Being severely overweight raises the risk for stillbirth, preterm delivery and conditions like gestational diabetes, hypertension or preeclampsia. In addition, laboring moms who are obese have an increased chance of having difficulties during and after labor and delivery, the surgeon says.
“It’s not just about getting pregnant,” says Dr. Glatt. “The point of the surgery is to improve the mom’s health, quality of life and long-term survival. Anything we can do to help a mom be healthier is better for both baby and mom.”
Breteni opted for a Roux-en-Y gastric bypass, a procedure that divides the upper end of the stomach to restrict food intake. The goal of her surgery in July 2009 was to help her lower her weight from 290 pounds to a healthier weight, increasing her chance of both conceiving and successfully keeping the pregnancy.
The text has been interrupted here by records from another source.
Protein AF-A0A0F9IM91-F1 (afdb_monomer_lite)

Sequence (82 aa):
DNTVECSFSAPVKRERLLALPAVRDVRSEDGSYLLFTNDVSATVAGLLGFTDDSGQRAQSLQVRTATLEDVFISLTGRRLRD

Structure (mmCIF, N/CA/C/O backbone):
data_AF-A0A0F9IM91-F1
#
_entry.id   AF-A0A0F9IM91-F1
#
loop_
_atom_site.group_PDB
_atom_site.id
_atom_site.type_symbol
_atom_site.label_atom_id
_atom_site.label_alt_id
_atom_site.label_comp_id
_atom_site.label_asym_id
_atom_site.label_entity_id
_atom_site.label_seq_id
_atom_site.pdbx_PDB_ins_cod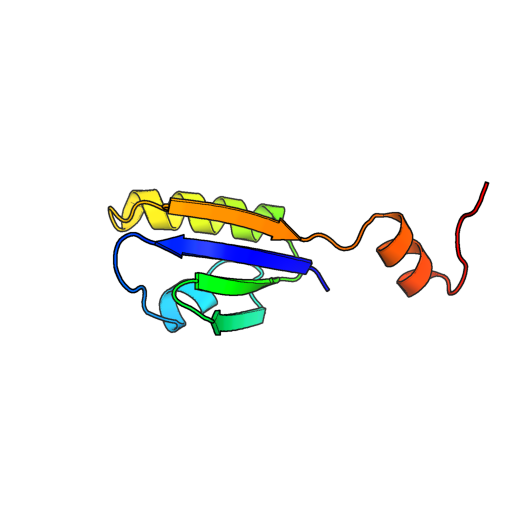e
_atom_site.Cartn_x
_atom_site.Cartn_y
_atom_site.Cartn_z
_atom_site.occupancy
_atom_site.B_iso_or_equiv
_atom_site.auth_seq_id
_atom_site.auth_comp_id
_atom_site.auth_asym_id
_atom_site.auth_atom_id
_atom_site.pdbx_PDB_model_num
ATOM 1 N N . ASP A 1 1 ? 12.209 1.290 -8.256 1.00 69.81 1 ASP A N 1
ATOM 2 C CA . ASP A 1 1 ? 11.192 0.527 -7.506 1.00 69.81 1 ASP A CA 1
ATOM 3 C C . ASP A 1 1 ? 10.113 1.516 -7.094 1.00 69.81 1 ASP A C 1
ATOM 5 O O . ASP A 1 1 ? 10.478 2.612 -6.684 1.00 69.81 1 ASP A O 1
ATOM 9 N N . ASN A 1 2 ? 8.834 1.212 -7.320 1.00 85.00 2 ASN A N 1
ATOM 10 C CA . ASN A 1 2 ? 7.749 2.144 -7.011 1.00 85.00 2 ASN A CA 1
ATOM 11 C C . ASN A 1 2 ? 7.249 1.895 -5.589 1.00 85.00 2 ASN A C 1
ATOM 13 O O . ASN A 1 2 ? 6.994 0.747 -5.213 1.00 85.00 2 ASN A O 1
ATOM 17 N N . THR A 1 3 ? 7.062 2.965 -4.826 1.00 90.06 3 THR A N 1
ATOM 18 C CA . THR A 1 3 ? 6.603 2.886 -3.439 1.00 90.06 3 THR A CA 1
ATOM 19 C C . THR A 1 3 ? 5.413 3.811 -3.230 1.00 90.06 3 THR A C 1
ATOM 21 O O . THR A 1 3 ? 5.425 4.963 -3.658 1.00 90.06 3 THR A O 1
ATOM 24 N N . VAL A 1 4 ? 4.381 3.318 -2.556 1.00 89.50 4 VAL A N 1
ATOM 25 C CA . VAL A 1 4 ? 3.247 4.121 -2.097 1.00 89.50 4 VAL A CA 1
ATOM 26 C C . VAL A 1 4 ? 3.296 4.167 -0.578 1.00 89.50 4 VAL A C 1
ATOM 28 O O . VAL A 1 4 ? 3.196 3.137 0.076 1.00 89.50 4 VAL A O 1
ATOM 31 N N . GLU A 1 5 ? 3.481 5.351 -0.018 1.00 91.75 5 GLU A N 1
ATOM 32 C CA . GLU A 1 5 ? 3.398 5.591 1.416 1.00 91.75 5 GLU A CA 1
ATOM 33 C C . GLU A 1 5 ? 1.968 5.995 1.775 1.00 91.75 5 GLU A C 1
ATOM 35 O O . GLU A 1 5 ? 1.376 6.863 1.128 1.00 91.75 5 GLU A O 1
ATOM 40 N N . CYS A 1 6 ? 1.393 5.367 2.793 1.00 89.44 6 CYS A N 1
ATOM 41 C CA . CYS A 1 6 ? 0.075 5.719 3.295 1.00 89.44 6 CYS A CA 1
ATOM 42 C C . CYS A 1 6 ? -0.007 5.614 4.817 1.00 89.44 6 CYS A C 1
ATOM 44 O O . CYS A 1 6 ? 0.647 4.783 5.442 1.00 89.44 6 CYS A O 1
ATOM 46 N N . SER A 1 7 ? -0.848 6.442 5.422 1.00 89.62 7 SER A N 1
ATOM 47 C CA . SER A 1 7 ? -1.163 6.375 6.849 1.00 89.62 7 SER A CA 1
ATOM 48 C C . SER A 1 7 ? -2.672 6.316 7.057 1.00 89.62 7 SER A C 1
ATOM 50 O O . SER A 1 7 ? -3.454 6.835 6.255 1.00 89.62 7 SER A O 1
ATOM 52 N N . PHE A 1 8 ? -3.093 5.660 8.135 1.00 87.31 8 PHE A N 1
ATOM 53 C CA . PHE A 1 8 ? -4.501 5.438 8.459 1.00 87.31 8 PHE A CA 1
ATOM 54 C C . PHE A 1 8 ? -4.804 5.937 9.867 1.00 87.31 8 PHE A C 1
ATOM 56 O O . PHE A 1 8 ? -3.947 5.902 10.747 1.00 87.31 8 PHE A O 1
ATOM 63 N N . SER A 1 9 ? -6.050 6.351 10.102 1.00 84.31 9 SER A N 1
ATOM 64 C CA . SER A 1 9 ? -6.501 6.802 11.426 1.00 84.31 9 SER A CA 1
ATOM 65 C C . SER A 1 9 ? -6.492 5.719 12.503 1.00 84.31 9 SER A C 1
ATOM 67 O O . SER A 1 9 ? -6.501 6.036 13.690 1.00 84.31 9 SER A O 1
ATOM 69 N N . ALA A 1 10 ? -6.506 4.451 12.101 1.00 84.12 10 ALA A N 1
ATOM 70 C CA . ALA A 1 10 ? -6.377 3.305 12.984 1.00 84.12 10 ALA A CA 1
ATOM 71 C C . ALA A 1 10 ? -5.402 2.287 12.366 1.00 84.12 10 ALA A C 1
ATOM 73 O O . ALA A 1 10 ? -5.247 2.253 11.143 1.00 84.12 10 ALA A O 1
ATOM 74 N N . PRO A 1 11 ? -4.737 1.454 13.185 1.00 84.62 11 PRO A N 1
ATOM 75 C CA . PRO A 1 11 ? -3.798 0.460 12.685 1.00 84.62 11 PRO A CA 1
ATOM 76 C C . PRO A 1 11 ? -4.489 -0.543 11.754 1.00 84.62 11 PRO A C 1
ATOM 78 O O . PRO A 1 11 ? -5.505 -1.149 12.098 1.00 84.62 11 PRO A O 1
ATOM 81 N N . VAL A 1 12 ? -3.891 -0.754 10.582 1.00 87.88 12 VAL A N 1
ATOM 82 C CA . VAL A 1 12 ? -4.341 -1.713 9.571 1.00 87.88 12 VAL A CA 1
ATOM 83 C C . VAL A 1 12 ? -3.451 -2.955 9.606 1.00 87.88 12 VAL A C 1
ATOM 85 O O . VAL A 1 12 ? -2.227 -2.873 9.739 1.00 87.88 12 VAL A O 1
ATOM 88 N N . LYS A 1 13 ? -4.066 -4.136 9.481 1.00 90.00 13 LYS A N 1
ATOM 89 C CA . LYS A 1 13 ? -3.323 -5.398 9.396 1.00 90.00 13 LYS A CA 1
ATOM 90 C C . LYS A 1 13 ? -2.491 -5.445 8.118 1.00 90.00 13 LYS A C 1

For about a year and a half, they waited to try to conceive, until Breteni was at a healthier weight. During that time she worked hard to slim down. By changing her diet and exercising regularly with Zumba, a Latin dance exercise program, she lost 175 pounds.
“Every piece of broccoli that I ate was for a baby,” she says. “There was a light at the end of the tunnel.”
Reaching her goal
Feeling fit and healthy, Breteni was ready to try again for a baby. She almost didn’t believe it when home pregnancy test confirmed they were pregnant again. Her husband read the results and she fell to the ground, shocked their dream might come true.
After an early scare where they thought they might have lost their little “pancake,” they found that she was developing healthily. Breteni reveled in being pregnant, celebrating with her best friend who was also carrying her first child at the same time. The women painted and decorated their soon-to-be babies’ rooms and watched their bellies expand.
“You lose so much when you are waiting for a baby for so long,” Breteni said. “When you gain it back you have so much more, you’re so full of joy, you can’t even contain it.”
In April, Breteni went into labor, having a quick and natural delivery with their little girl. Meeting her in person was the sweetest moment of all, says Stephen.
“It was so long overdo and such a journey and now you have her,” he says, watching his wife wrap their daughter in a striped orange blanket. “My hope for her is that she figures out what makes her happy in life. She’s already made us so happy.”
Throughout the whole process, losing their babies, fighting the infertility, working to lose the weight and then during their pregnancy and afterwards, the family felt fully supported by Sanford. Everyone they encountered treated them kindly and compassionately, helping them reach their goals.
“They didn’t just see part of me. They saw the whole story and supported us every step of the way,” Breteni said.
After Kamiyah’s birth, the couple brought her to meet Dr. Hansen, who was pleased to hold the baby with beautiful brown curly hair in his arms. The new family is so happy with their little girl and will be wonderful parents, he says.
“They didn’t give up,” says Dr. Hansen. “We have so many options and approaches we can take to help. It’s so exciting to see them start their family.”
Breteni says the family tells their little girl every day how much they love her and how beautiful she is. She is “easy to love,” she says, listening to her breaths as the baby sleeps in her arms.
“Being a mom is everything I ever dreamed of and more,” she says.